On social networks, our daily and weekly communication patterns still tend to be very local.

It turns out that for users Tweeting in English, one can easily predict the location of a majority of users on the network (over 85%) with a median error of under 10 km, more than accurate enough to place a users' location to within a city!

We start by identifying users on the network and all communication patterns between those users (retweets, in-replies, @mentions). Each user's location can be represented by a probability distribution based on their connection, and we can then seed this graph with users with known location from their GPS coordinates. Performing a label propagation process on the graph then allows us to add locations to other users based on their connections. Full details are available in the conference proceedings.

S. Apreleva and A. Cantarero. Predicting the location of users on Twitter from low density graphs. 2015 IEEE International Conference on Big Data, pp. 976-983, 2015. Link. ResearchGate.

Multigrid Methods

Contributors: Yongning Zhu, Yuting Wang, Jeffrey Hellrung, Eftychios Sifaks, Joseph Teran

In graduate school, one area of research I worked on was Multigrid Methods. These are a class of numerical methods for effectively solving differential equations.

My research group was particularly interested in improving the computational performance and accuracy for linear elasticity equations, used to simulate deformable objects. We used these techniques in both scientific and computer graphics simulations. Details of our exact research are below.

We were looking for methods for efficiently solving the equations of linear elasticity in the near incompressible limit.
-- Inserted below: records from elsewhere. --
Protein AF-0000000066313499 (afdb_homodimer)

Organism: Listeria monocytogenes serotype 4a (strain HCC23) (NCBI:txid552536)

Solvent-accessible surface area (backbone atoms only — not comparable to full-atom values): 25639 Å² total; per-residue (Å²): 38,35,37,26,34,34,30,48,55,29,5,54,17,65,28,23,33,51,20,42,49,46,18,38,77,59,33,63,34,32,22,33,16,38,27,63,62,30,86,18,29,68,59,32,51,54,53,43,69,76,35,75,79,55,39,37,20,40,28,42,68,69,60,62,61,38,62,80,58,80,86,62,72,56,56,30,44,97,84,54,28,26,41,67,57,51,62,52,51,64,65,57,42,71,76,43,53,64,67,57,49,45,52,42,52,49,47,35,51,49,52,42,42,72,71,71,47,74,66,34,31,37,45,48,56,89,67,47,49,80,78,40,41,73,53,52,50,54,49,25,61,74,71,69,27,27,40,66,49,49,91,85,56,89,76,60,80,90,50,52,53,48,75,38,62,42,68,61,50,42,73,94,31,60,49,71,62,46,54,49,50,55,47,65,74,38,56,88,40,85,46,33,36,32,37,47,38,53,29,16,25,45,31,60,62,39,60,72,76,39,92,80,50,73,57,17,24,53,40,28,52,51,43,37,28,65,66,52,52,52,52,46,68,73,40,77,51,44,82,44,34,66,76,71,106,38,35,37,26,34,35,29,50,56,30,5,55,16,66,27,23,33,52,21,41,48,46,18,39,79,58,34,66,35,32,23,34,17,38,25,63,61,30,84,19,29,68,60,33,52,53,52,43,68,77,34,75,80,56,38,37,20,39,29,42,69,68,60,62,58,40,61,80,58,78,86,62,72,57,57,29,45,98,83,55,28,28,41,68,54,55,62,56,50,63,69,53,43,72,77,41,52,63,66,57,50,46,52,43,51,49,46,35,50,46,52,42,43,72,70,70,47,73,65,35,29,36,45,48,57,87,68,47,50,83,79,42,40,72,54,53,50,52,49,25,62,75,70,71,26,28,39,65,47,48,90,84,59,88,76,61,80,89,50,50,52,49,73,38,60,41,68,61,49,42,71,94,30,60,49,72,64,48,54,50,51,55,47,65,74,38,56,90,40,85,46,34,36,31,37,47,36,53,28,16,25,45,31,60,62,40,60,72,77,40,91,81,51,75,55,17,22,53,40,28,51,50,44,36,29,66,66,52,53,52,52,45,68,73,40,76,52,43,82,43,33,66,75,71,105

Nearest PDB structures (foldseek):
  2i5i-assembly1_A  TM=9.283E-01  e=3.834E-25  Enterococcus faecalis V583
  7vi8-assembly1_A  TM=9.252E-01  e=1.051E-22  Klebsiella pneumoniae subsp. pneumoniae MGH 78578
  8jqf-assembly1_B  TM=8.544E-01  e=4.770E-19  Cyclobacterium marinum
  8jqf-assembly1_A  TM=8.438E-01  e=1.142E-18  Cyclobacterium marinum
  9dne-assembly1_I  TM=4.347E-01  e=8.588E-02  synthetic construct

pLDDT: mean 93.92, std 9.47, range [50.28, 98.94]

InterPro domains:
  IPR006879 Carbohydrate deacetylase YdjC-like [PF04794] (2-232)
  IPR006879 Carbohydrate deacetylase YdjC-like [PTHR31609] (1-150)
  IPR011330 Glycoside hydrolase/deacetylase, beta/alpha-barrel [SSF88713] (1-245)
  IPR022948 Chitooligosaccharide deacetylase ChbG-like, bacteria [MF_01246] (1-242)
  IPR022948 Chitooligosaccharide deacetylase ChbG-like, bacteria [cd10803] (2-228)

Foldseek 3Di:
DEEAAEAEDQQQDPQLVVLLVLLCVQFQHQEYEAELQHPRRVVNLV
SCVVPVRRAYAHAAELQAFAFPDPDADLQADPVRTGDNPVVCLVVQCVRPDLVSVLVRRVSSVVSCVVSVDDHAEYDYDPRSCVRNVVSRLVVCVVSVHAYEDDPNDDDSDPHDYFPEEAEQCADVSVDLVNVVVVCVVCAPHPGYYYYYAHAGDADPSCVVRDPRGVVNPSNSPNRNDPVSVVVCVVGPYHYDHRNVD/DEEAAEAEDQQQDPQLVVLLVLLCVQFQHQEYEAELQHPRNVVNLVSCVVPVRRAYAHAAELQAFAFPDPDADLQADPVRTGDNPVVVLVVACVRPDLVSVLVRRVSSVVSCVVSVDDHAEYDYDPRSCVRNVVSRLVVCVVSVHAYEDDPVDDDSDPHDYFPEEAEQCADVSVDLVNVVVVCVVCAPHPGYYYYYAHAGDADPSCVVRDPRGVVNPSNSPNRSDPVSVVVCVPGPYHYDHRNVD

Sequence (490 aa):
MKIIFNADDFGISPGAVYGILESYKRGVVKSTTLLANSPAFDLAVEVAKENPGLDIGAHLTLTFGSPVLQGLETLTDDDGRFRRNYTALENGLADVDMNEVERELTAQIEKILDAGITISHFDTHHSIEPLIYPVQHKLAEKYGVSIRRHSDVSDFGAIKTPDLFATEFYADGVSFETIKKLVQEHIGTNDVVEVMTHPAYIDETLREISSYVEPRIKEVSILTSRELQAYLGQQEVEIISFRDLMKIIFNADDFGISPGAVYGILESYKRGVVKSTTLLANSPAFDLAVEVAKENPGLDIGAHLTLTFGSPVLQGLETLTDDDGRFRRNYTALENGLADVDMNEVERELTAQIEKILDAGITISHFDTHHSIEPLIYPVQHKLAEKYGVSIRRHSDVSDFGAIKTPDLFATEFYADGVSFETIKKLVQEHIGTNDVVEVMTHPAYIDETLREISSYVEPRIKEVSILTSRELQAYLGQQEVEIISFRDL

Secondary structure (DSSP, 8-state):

Special care must be taken to ensure that multigrid methods maintain their convergence properties in that limit. Additionaly, we were interested in how handle irregular domains with geometric multigrid methods to produce fast and efficient solvers. We handle this by embedding the domain in a regular cartesian grid.
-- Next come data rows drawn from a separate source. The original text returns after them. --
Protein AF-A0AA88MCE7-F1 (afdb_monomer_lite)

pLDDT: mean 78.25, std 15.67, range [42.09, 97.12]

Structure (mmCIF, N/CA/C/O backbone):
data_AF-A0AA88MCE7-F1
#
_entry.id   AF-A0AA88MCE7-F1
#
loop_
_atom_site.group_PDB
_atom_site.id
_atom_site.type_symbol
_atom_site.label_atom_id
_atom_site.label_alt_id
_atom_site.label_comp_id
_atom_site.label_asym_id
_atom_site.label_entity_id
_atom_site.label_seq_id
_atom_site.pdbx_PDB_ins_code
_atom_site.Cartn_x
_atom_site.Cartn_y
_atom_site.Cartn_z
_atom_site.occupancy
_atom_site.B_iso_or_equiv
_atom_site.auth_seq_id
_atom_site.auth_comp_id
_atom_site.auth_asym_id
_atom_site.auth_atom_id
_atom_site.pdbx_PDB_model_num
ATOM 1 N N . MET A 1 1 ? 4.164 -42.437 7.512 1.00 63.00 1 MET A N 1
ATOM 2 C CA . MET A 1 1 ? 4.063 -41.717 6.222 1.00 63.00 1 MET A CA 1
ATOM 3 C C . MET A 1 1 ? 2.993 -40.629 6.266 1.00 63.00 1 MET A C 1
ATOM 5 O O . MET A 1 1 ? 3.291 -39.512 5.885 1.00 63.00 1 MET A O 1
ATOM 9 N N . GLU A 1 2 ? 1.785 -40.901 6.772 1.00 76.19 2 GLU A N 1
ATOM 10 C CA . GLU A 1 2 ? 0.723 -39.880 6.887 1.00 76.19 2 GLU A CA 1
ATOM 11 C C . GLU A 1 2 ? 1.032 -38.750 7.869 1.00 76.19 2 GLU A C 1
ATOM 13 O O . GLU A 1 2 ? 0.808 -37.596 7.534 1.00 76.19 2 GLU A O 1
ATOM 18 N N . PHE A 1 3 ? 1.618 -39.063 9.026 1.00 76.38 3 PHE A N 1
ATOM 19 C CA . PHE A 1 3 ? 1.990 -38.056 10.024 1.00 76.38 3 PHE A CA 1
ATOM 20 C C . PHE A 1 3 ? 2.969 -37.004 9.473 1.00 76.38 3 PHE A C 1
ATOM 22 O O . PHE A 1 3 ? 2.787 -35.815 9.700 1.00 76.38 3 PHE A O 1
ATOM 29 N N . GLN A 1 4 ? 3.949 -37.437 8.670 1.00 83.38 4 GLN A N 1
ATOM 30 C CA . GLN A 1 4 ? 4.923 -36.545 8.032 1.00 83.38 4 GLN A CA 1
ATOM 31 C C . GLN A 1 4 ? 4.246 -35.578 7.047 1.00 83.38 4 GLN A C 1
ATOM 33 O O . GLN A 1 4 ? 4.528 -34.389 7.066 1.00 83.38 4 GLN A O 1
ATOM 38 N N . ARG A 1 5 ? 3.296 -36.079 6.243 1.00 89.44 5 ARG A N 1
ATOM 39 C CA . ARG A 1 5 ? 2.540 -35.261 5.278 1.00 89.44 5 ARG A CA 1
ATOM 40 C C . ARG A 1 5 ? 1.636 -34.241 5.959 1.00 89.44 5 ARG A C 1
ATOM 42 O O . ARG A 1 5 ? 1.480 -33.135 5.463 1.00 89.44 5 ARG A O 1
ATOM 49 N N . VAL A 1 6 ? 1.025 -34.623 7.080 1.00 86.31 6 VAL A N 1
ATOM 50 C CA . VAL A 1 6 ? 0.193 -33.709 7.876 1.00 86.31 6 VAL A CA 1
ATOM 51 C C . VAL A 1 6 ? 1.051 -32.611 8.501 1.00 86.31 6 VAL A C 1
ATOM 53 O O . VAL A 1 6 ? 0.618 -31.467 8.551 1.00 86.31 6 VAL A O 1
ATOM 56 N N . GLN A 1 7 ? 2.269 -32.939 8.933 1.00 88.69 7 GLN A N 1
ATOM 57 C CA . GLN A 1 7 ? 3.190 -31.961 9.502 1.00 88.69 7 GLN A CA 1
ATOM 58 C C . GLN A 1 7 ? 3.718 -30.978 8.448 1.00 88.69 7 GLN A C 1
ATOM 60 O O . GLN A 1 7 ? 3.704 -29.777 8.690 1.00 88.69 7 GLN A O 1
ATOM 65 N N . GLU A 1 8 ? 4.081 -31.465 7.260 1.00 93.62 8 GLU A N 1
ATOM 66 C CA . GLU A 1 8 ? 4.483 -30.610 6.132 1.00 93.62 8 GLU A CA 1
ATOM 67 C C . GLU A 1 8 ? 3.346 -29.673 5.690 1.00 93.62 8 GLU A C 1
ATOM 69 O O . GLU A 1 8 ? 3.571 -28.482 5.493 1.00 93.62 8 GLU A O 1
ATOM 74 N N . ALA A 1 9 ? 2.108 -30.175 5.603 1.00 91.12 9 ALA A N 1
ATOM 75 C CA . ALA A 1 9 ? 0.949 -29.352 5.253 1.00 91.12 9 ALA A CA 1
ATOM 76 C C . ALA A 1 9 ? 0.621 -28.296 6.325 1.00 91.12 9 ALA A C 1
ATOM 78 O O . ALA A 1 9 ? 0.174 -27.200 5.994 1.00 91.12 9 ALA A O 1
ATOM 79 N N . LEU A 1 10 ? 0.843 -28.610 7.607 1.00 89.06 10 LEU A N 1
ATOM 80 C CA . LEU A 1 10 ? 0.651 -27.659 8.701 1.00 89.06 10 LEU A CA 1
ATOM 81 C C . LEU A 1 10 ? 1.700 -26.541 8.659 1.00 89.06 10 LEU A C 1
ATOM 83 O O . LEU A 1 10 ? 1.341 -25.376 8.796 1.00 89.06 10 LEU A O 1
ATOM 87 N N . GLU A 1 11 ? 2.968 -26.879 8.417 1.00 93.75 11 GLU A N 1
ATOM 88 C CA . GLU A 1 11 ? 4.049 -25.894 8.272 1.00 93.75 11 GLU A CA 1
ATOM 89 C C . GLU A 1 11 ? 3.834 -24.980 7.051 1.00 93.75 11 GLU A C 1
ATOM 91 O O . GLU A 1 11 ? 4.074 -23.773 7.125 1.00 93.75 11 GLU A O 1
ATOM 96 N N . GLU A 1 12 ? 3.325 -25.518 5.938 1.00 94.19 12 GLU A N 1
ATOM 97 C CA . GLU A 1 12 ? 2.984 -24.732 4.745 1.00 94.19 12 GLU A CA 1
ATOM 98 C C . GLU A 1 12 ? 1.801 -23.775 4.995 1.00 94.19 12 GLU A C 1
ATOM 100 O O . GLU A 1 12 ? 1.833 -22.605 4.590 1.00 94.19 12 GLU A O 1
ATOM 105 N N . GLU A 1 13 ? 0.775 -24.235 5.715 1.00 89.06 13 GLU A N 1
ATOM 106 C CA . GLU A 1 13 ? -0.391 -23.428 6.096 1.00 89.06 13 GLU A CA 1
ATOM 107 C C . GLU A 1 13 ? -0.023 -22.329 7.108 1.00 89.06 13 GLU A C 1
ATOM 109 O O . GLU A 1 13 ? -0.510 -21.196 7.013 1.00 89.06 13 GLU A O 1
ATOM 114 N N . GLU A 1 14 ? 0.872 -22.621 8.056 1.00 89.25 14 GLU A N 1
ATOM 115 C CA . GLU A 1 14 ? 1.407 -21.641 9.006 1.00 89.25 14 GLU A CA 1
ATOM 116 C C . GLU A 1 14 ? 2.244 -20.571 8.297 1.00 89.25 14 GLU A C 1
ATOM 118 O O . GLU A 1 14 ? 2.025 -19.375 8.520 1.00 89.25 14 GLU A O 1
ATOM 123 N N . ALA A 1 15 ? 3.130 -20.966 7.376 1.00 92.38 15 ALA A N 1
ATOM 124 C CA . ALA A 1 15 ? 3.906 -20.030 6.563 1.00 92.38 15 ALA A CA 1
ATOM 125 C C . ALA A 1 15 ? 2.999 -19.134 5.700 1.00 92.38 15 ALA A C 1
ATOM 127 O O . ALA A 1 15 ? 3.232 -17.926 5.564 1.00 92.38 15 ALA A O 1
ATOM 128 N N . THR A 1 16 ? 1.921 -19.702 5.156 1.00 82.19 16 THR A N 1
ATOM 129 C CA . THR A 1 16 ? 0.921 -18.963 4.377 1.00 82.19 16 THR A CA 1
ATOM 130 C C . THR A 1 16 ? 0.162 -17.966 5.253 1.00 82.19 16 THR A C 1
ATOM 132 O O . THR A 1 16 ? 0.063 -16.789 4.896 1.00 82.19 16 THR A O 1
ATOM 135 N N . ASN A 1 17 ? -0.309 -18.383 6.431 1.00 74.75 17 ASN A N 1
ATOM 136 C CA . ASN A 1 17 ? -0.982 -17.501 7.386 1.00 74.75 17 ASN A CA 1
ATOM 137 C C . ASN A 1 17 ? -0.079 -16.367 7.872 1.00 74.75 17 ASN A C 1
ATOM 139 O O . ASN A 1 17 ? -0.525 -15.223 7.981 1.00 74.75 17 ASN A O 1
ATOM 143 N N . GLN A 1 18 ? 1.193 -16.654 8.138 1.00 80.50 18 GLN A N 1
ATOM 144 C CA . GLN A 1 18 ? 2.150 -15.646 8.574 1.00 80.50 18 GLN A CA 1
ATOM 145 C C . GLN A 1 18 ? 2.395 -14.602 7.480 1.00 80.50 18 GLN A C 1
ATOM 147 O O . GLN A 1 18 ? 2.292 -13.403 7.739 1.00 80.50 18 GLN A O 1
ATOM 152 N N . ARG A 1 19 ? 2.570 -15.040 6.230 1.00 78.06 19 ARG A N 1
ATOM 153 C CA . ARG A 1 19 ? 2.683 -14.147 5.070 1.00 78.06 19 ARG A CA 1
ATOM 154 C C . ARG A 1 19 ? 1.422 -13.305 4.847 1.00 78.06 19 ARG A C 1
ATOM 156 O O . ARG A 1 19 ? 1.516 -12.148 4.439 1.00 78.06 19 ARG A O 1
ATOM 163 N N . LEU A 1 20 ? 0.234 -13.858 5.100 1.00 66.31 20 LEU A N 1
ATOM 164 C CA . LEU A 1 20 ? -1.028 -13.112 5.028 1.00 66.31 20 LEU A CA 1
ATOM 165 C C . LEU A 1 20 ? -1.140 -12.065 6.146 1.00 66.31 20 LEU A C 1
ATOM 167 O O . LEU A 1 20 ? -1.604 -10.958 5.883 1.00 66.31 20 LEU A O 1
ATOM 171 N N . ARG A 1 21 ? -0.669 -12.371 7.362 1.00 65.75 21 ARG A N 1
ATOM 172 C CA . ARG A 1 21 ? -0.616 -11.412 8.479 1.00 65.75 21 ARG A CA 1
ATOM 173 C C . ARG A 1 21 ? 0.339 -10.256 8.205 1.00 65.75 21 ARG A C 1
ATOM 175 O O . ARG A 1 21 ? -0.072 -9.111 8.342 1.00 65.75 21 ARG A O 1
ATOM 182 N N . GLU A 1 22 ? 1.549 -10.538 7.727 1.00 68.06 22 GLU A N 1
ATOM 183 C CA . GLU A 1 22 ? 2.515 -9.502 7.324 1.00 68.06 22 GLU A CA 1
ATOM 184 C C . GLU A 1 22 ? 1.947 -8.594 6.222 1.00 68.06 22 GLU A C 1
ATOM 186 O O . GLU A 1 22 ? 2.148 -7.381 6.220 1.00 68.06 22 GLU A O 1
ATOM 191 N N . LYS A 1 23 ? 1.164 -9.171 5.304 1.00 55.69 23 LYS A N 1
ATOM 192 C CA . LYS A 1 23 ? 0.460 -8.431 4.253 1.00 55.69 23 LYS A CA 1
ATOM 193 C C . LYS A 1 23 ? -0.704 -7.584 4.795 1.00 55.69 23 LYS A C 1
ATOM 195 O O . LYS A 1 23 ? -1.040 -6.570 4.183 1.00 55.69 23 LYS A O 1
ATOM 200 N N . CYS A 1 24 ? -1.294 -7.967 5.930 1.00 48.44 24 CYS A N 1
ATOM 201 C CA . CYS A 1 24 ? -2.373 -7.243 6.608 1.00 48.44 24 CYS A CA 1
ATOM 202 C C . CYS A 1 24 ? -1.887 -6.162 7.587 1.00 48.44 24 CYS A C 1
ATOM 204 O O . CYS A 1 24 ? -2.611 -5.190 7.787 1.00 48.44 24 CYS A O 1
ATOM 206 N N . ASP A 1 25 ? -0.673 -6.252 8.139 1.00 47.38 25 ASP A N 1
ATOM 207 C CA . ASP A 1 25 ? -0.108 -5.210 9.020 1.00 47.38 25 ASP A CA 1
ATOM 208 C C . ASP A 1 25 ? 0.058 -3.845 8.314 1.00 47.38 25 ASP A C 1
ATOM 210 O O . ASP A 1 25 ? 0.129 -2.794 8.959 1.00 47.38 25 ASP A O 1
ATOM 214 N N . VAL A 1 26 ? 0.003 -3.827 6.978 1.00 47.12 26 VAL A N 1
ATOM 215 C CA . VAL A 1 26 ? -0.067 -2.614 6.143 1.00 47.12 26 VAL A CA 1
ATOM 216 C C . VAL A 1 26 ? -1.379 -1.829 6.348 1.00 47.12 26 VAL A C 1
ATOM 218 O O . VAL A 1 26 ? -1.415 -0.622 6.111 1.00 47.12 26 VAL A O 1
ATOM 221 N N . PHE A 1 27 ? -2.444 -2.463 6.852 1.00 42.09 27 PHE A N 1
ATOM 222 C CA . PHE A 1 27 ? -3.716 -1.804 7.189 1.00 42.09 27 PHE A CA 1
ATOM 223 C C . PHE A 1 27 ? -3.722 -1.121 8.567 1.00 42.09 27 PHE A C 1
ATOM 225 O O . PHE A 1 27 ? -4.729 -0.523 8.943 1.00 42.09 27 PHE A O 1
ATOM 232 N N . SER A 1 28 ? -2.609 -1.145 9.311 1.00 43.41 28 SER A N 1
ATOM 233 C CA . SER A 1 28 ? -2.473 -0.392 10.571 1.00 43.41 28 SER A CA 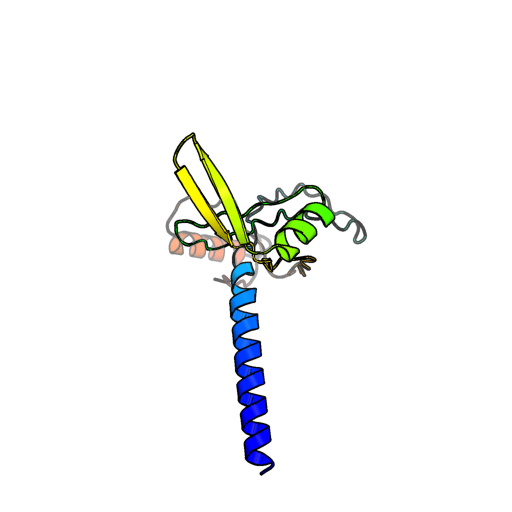1
ATOM 234 C C . SER A 1 28 ? -2.595 1.127 10.384 1.00 43.41 28 SER A C 1
ATOM 236 O O . SER A 1 28 ? -2.964 1.839 11.317 1.00 43.41 28 SER A O 1
ATOM 238 N N . ALA A 1 29 ? -2.358 1.627 9.169 1.00 47.41 29 ALA A N 1
ATOM 239 C CA . ALA A 1 29 ? -2.555 3.022 8.800 1.00 47.41 29 ALA A CA 1
ATOM 240 C C . ALA A 1 29 ? -3.961 3.243 8.220 1.00 47.41 29 ALA A C 1
ATOM 242 O O . ALA A 1 29 ? -4.121 3.615 7.055 1.00 47.41 29 ALA A O 1
ATOM 243 N N . VAL A 1 30 ? -4.999 3.014 9.029 1.00 50.94 30 VAL A N 1
ATOM 244 C CA . VAL A 1 30 ? -6.325 3.560 8.715 1.00 50.94 30 VAL A CA 1
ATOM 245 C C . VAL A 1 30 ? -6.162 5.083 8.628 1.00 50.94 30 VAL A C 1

Example of embedding a complex domain in a regular grid and the resulting deformation:

Y. Zhu, Y. Wang, J. Hellrung, A. Cantarero, E. Sifakis, and J. Teran. A second-order virtual node algorithm for nearly incompressible linear elasticity in irregular domains. Journal of Computational Physics 231 (2012), pp. 7092-7117. Link. ResearchGate.

Elliptic Inverse Problems

Contributors: Jan Hegemann, Casey Richardson, Joseph Teran, Thomas Goldstein, Alejandro Cantarero

The core of my dissertation work was on Elliptic Inverse Problems. The work was a first step in a long term research project of our group to try and build surgical simulation software that could be tailored to an individual's biology.

The specific problem we studied was as follows: we are given data that were generated by an elliptic PDE that has piecewise constant coefficients. Given these data, we attempt to recover both the interface between the regions as well as the coefficients in each region. We looked at specific examples coming from Poisson's equation and linear elasticity.

Below, we show an example of our results of trying to recover the boundary between the two materials, which is made up of three distinct shapes. We start with an initial guess on the left of 9 circles. As the algorithm runs, we see it start to change shape until it finds good approximations of the different material regions on the right.

In the process of recovering the interface, we also find the parameters that define the two different materials.

J. Hegemann, A. Cantarero, C. Richardson, and J. Teran. An Explicit Update Scheme for Inverse Parameter and Interface Estimation of Piecewise Constant, Discontinuous Coefficients in Linear Elliptic PDEs. SIAM Journal on Scientific Computing, 35(2), A1098-A1119, 2013. ResearchGate.

We also developed a second, extremely fast approach to this problem, allowing us to solve at higher resolutions and with more complex geometry. The basic idea is to build functions that are approximately equal to the unknown coefficients and then recover the regions and coefficient values using a piecewise constant segmentation method. Examples of recovered shapes in 2d and 3d are shown below. Note the complexity of the shapes compared to what was produced above.

A. Cantarero and T. Goldstein. A fast method for interface and parameter estimation in linear elliptic pdes with piecewise constant coefficients. CAM Report 11-77, 2011. Link.